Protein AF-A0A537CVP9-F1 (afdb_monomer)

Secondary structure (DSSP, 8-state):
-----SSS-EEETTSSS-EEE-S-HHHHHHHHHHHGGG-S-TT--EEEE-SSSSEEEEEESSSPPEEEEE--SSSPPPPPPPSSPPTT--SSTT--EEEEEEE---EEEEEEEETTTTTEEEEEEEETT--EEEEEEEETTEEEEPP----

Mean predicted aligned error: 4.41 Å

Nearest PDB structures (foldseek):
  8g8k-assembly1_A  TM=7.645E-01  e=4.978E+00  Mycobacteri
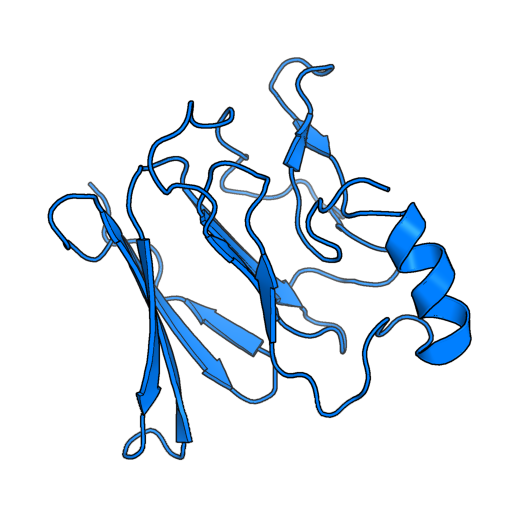um tuberculosis H37Rv
  6edz-assembly1_B  TM=7.695E-01  e=6.235E+00  Mycobacterium tuberculosis CDC1551
  6edw-assembly1_B  TM=7.627E-01  e=7.809E+00  Mycobacterium tuberculosis CDC1551
  6edw-assembly1_A  TM=7.588E-01  e=7.809E+00  Mycobacterium tuberculosis CDC1551

Sequence (151 aa):
MNHHPILAFAPDSRTQPTGLYPGNESLQSVLQPINAEMLFPKNVDALVSGHVHLVEIVSYATPQPTQIVSGNGGSWADMPLPHDLPPGATPAPGAVVESFVTTDRYGYMTLERDAEAGGAWRIEARDREGRVITTCSLRDRKTRCIPEALP

Radius of gyration: 14.86 Å; Cα contacts (8 Å, |Δi|>4): 358; chains: 1; bounding box: 36×40×35 Å

Foldseek 3Di:
DDQFAQWDWAWQPVDVVTATDAHDVVLQVVQCVPPNQLSDDQPDQEAEEEPQQKWKWWFFPDSHFIYTYWNVADDDFGDWYDQDHDPPDTNGVPGHTPDMDIDSAHFGKDWDFDVPVVRWTWIFTAHPVRHTQKIWTGDSRGIDIDPGPDD

Solvent-accessible surface area (backbone atoms only — not comparable to full-atom values): 8419 Å² total; per-residue (Å²): 137,80,75,54,40,58,55,34,73,39,64,25,82,91,43,88,72,62,40,77,30,56,16,32,60,74,61,47,65,66,26,29,87,77,37,43,75,41,46,51,63,92,89,51,44,62,45,81,38,37,84,49,23,20,36,36,41,34,14,43,76,36,89,34,47,16,25,37,32,62,25,14,70,72,69,83,57,48,69,67,68,68,82,68,76,61,92,86,60,51,29,43,79,82,44,44,67,64,45,70,48,71,44,45,
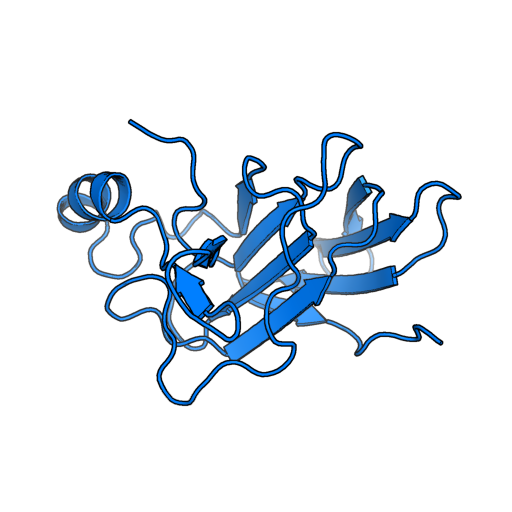65,50,26,51,70,47,81,42,76,31,71,86,65,79,64,25,32,42,36,34,38,23,34,82,87,64,50,73,48,38,47,28,44,37,50,96,25,31,57,53,65,53,79,63,81,66,134

Structure (mmCIF, N/CA/C/O backbone):
data_AF-A0A537CVP9-F1
#
_entry.id   AF-A0A537CVP9-F1
#
loop_
_atom_site.group_PDB
_atom_site.id
_atom_site.type_symbol
_atom_site.label_atom_id
_atom_site.label_alt_id
_atom_site.label_comp_id
_atom_site.label_asym_id
_atom_site.label_entity_id
_atom_site.label_seq_id
_atom_site.pdbx_PDB_ins_code
_atom_site.Cartn_x
_atom_site.Cartn_y
_atom_site.Cartn_z
_atom_site.occupancy
_atom_site.B_iso_or_equiv
_atom_site.auth_seq_id
_atom_site.auth_comp_id
_atom_site.auth_asym_id
_atom_site.auth_atom_id
_atom_site.pdbx_PDB_model_num
ATOM 1 N N . MET A 1 1 ? -5.071 20.799 -1.730 1.00 49.62 1 MET A N 1
ATOM 2 C CA . MET A 1 1 ? -5.205 19.350 -1.478 1.00 49.62 1 MET A CA 1
ATOM 3 C C . MET A 1 1 ? -4.205 18.630 -2.358 1.00 49.62 1 MET A C 1
ATOM 5 O O . MET A 1 1 ? -4.231 18.842 -3.563 1.00 49.62 1 MET A O 1
ATOM 9 N N . ASN A 1 2 ? -3.298 17.864 -1.756 1.00 61.91 2 ASN A N 1
ATOM 10 C CA . ASN A 1 2 ? -2.406 16.955 -2.475 1.00 61.91 2 ASN A CA 1
ATOM 11 C C . ASN A 1 2 ? -3.107 15.580 -2.571 1.00 61.91 2 ASN A C 1
ATOM 13 O O . ASN A 1 2 ? -3.883 15.250 -1.679 1.00 61.91 2 ASN A O 1
ATOM 17 N N . HIS A 1 3 ? -2.883 14.811 -3.636 1.00 58.66 3 HIS A N 1
ATOM 18 C CA . HIS A 1 3 ? -3.396 13.445 -3.810 1.00 58.66 3 HIS A CA 1
ATOM 19 C C . HIS A 1 3 ? -2.398 12.386 -3.313 1.00 58.66 3 HIS A C 1
ATOM 21 O O . HIS A 1 3 ? -2.439 11.239 -3.756 1.00 58.66 3 HIS A O 1
ATOM 27 N N . HIS A 1 4 ? -1.520 12.777 -2.380 1.00 85.75 4 HIS A N 1
ATOM 28 C CA . HIS A 1 4 ? -0.680 11.850 -1.632 1.00 85.75 4 HIS A CA 1
ATOM 29 C C . HIS A 1 4 ? -1.506 10.695 -1.053 1.00 85.75 4 HIS A C 1
ATOM 31 O O . HIS A 1 4 ? -2.639 10.936 -0.606 1.00 85.75 4 HIS A O 1
ATOM 37 N N . PRO A 1 5 ? -0.931 9.478 -1.018 1.00 92.75 5 PRO A N 1
ATOM 38 C CA . PRO A 1 5 ? -1.548 8.333 -0.372 1.00 92.75 5 PRO A CA 1
ATOM 39 C C . PRO A 1 5 ? -2.001 8.662 1.055 1.00 92.75 5 PRO A C 1
ATOM 41 O O . PRO A 1 5 ? -1.338 9.388 1.798 1.00 92.75 5 PRO A O 1
ATOM 44 N N . ILE A 1 6 ? -3.166 8.147 1.442 1.00 95.44 6 ILE A N 1
ATOM 45 C CA . ILE A 1 6 ? -3.764 8.442 2.754 1.00 95.44 6 ILE A CA 1
ATOM 46 C C . ILE A 1 6 ? -3.152 7.541 3.826 1.00 95.44 6 ILE A C 1
ATOM 48 O O . ILE A 1 6 ? -2.979 7.967 4.963 1.00 95.44 6 ILE A O 1
ATOM 52 N N . LEU A 1 7 ? -2.814 6.312 3.443 1.00 96.94 7 LEU A N 1
ATOM 53 C CA . LEU A 1 7 ? -2.348 5.229 4.299 1.00 96.94 7 LEU A CA 1
ATOM 54 C C . LEU A 1 7 ? -1.027 4.646 3.752 1.00 96.94 7 LEU A C 1
ATOM 56 O O . LEU A 1 7 ? -0.825 3.449 3.702 1.00 96.94 7 LEU A O 1
ATOM 60 N N . ALA A 1 8 ? -0.120 5.468 3.241 1.00 96.69 8 ALA A N 1
ATOM 61 C CA . ALA A 1 8 ? 1.209 5.009 2.822 1.00 96.69 8 ALA A CA 1
ATOM 62 C C . ALA A 1 8 ? 2.229 6.105 3.098 1.00 96.69 8 ALA A C 1
ATOM 64 O O . ALA A 1 8 ? 1.861 7.202 3.530 1.00 96.69 8 ALA A O 1
ATOM 65 N N . PHE A 1 9 ? 3.496 5.782 2.895 1.00 95.94 9 PHE A N 1
ATOM 66 C CA . PHE A 1 9 ? 4.589 6.713 3.071 1.00 95.94 9 PHE A CA 1
ATOM 67 C C . PHE A 1 9 ? 4.944 7.406 1.749 1.00 95.94 9 PHE A C 1
ATOM 69 O O . PHE A 1 9 ? 4.561 7.002 0.654 1.00 95.94 9 PHE A O 1
ATOM 76 N N . ALA A 1 10 ? 5.680 8.502 1.856 1.00 94.19 10 ALA A N 1
ATOM 77 C CA . ALA A 1 10 ? 6.398 9.099 0.741 1.00 94.19 10 ALA A CA 1
ATOM 78 C C . ALA A 1 10 ? 7.837 9.400 1.182 1.00 94.19 10 ALA A C 1
ATOM 80 O O . ALA A 1 10 ? 8.092 9.514 2.382 1.00 94.19 10 ALA A O 1
ATOM 81 N N . PRO A 1 11 ? 8.796 9.542 0.261 1.00 92.31 11 PRO A N 1
ATOM 82 C CA . PRO A 1 11 ? 10.155 9.909 0.643 1.00 92.31 11 PRO A CA 1
ATOM 83 C C . PRO A 1 11 ? 10.218 11.332 1.216 1.00 92.31 11 PRO A C 1
ATOM 85 O O . PRO A 1 11 ? 9.743 12.284 0.597 1.00 92.31 11 PRO A O 1
ATOM 88 N N . ASP A 1 12 ? 10.839 11.502 2.386 1.00 90.56 12 ASP A N 1
ATOM 89 C CA . ASP A 1 12 ? 11.103 12.820 2.970 1.00 90.56 12 ASP A CA 1
ATOM 90 C C . ASP A 1 12 ? 12.505 13.313 2.598 1.00 90.56 12 ASP A C 1
ATOM 92 O O . ASP A 1 12 ? 13.493 13.074 3.302 1.00 90.56 12 ASP A O 1
ATOM 96 N N . SER A 1 13 ? 12.584 14.067 1.500 1.00 83.38 13 SER A N 1
ATOM 97 C CA . SER A 1 13 ? 13.836 14.637 0.990 1.00 83.38 13 SER A CA 1
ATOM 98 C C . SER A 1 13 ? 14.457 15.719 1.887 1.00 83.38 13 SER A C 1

⁂

Task details:
Start at the line with "ATOM 85 O O". Give that line and every line after it again, word for word, through the last line above.

Output for this exercise:
ATOM 85 O O . PRO A 1 11 ? 9.743 12.284 0.597 1.00 92.31 11 PRO A O 1
ATOM 88 N N . ASP A 1 12 ? 10.839 11.502 2.386 1.00 90.56 12 ASP A N 1
ATOM 89 C CA . ASP A 1 12 ? 11.103 12.820 2.970 1.00 90.56 12 ASP A CA 1
ATOM 90 C C . ASP A 1 12 ? 12.505 13.313 2.598 1.00 90.56 12 ASP A C 1
ATOM 92 O O . ASP A 1 12 ? 13.493 13.074 3.302 1.00 90.56 12 ASP A O 1
ATOM 96 N N . SER A 1 13 ? 12.584 14.067 1.500 1.00 83.38 13 SER A N 1
ATOM 97 C CA . SER A 1 13 ? 13.836 14.637 0.990 1.00 83.38 13 SER A CA 1
ATOM 98 C C . SER A 1 13 ? 14.457 15.719 1.887 1.00 83.38 13 SER A C 1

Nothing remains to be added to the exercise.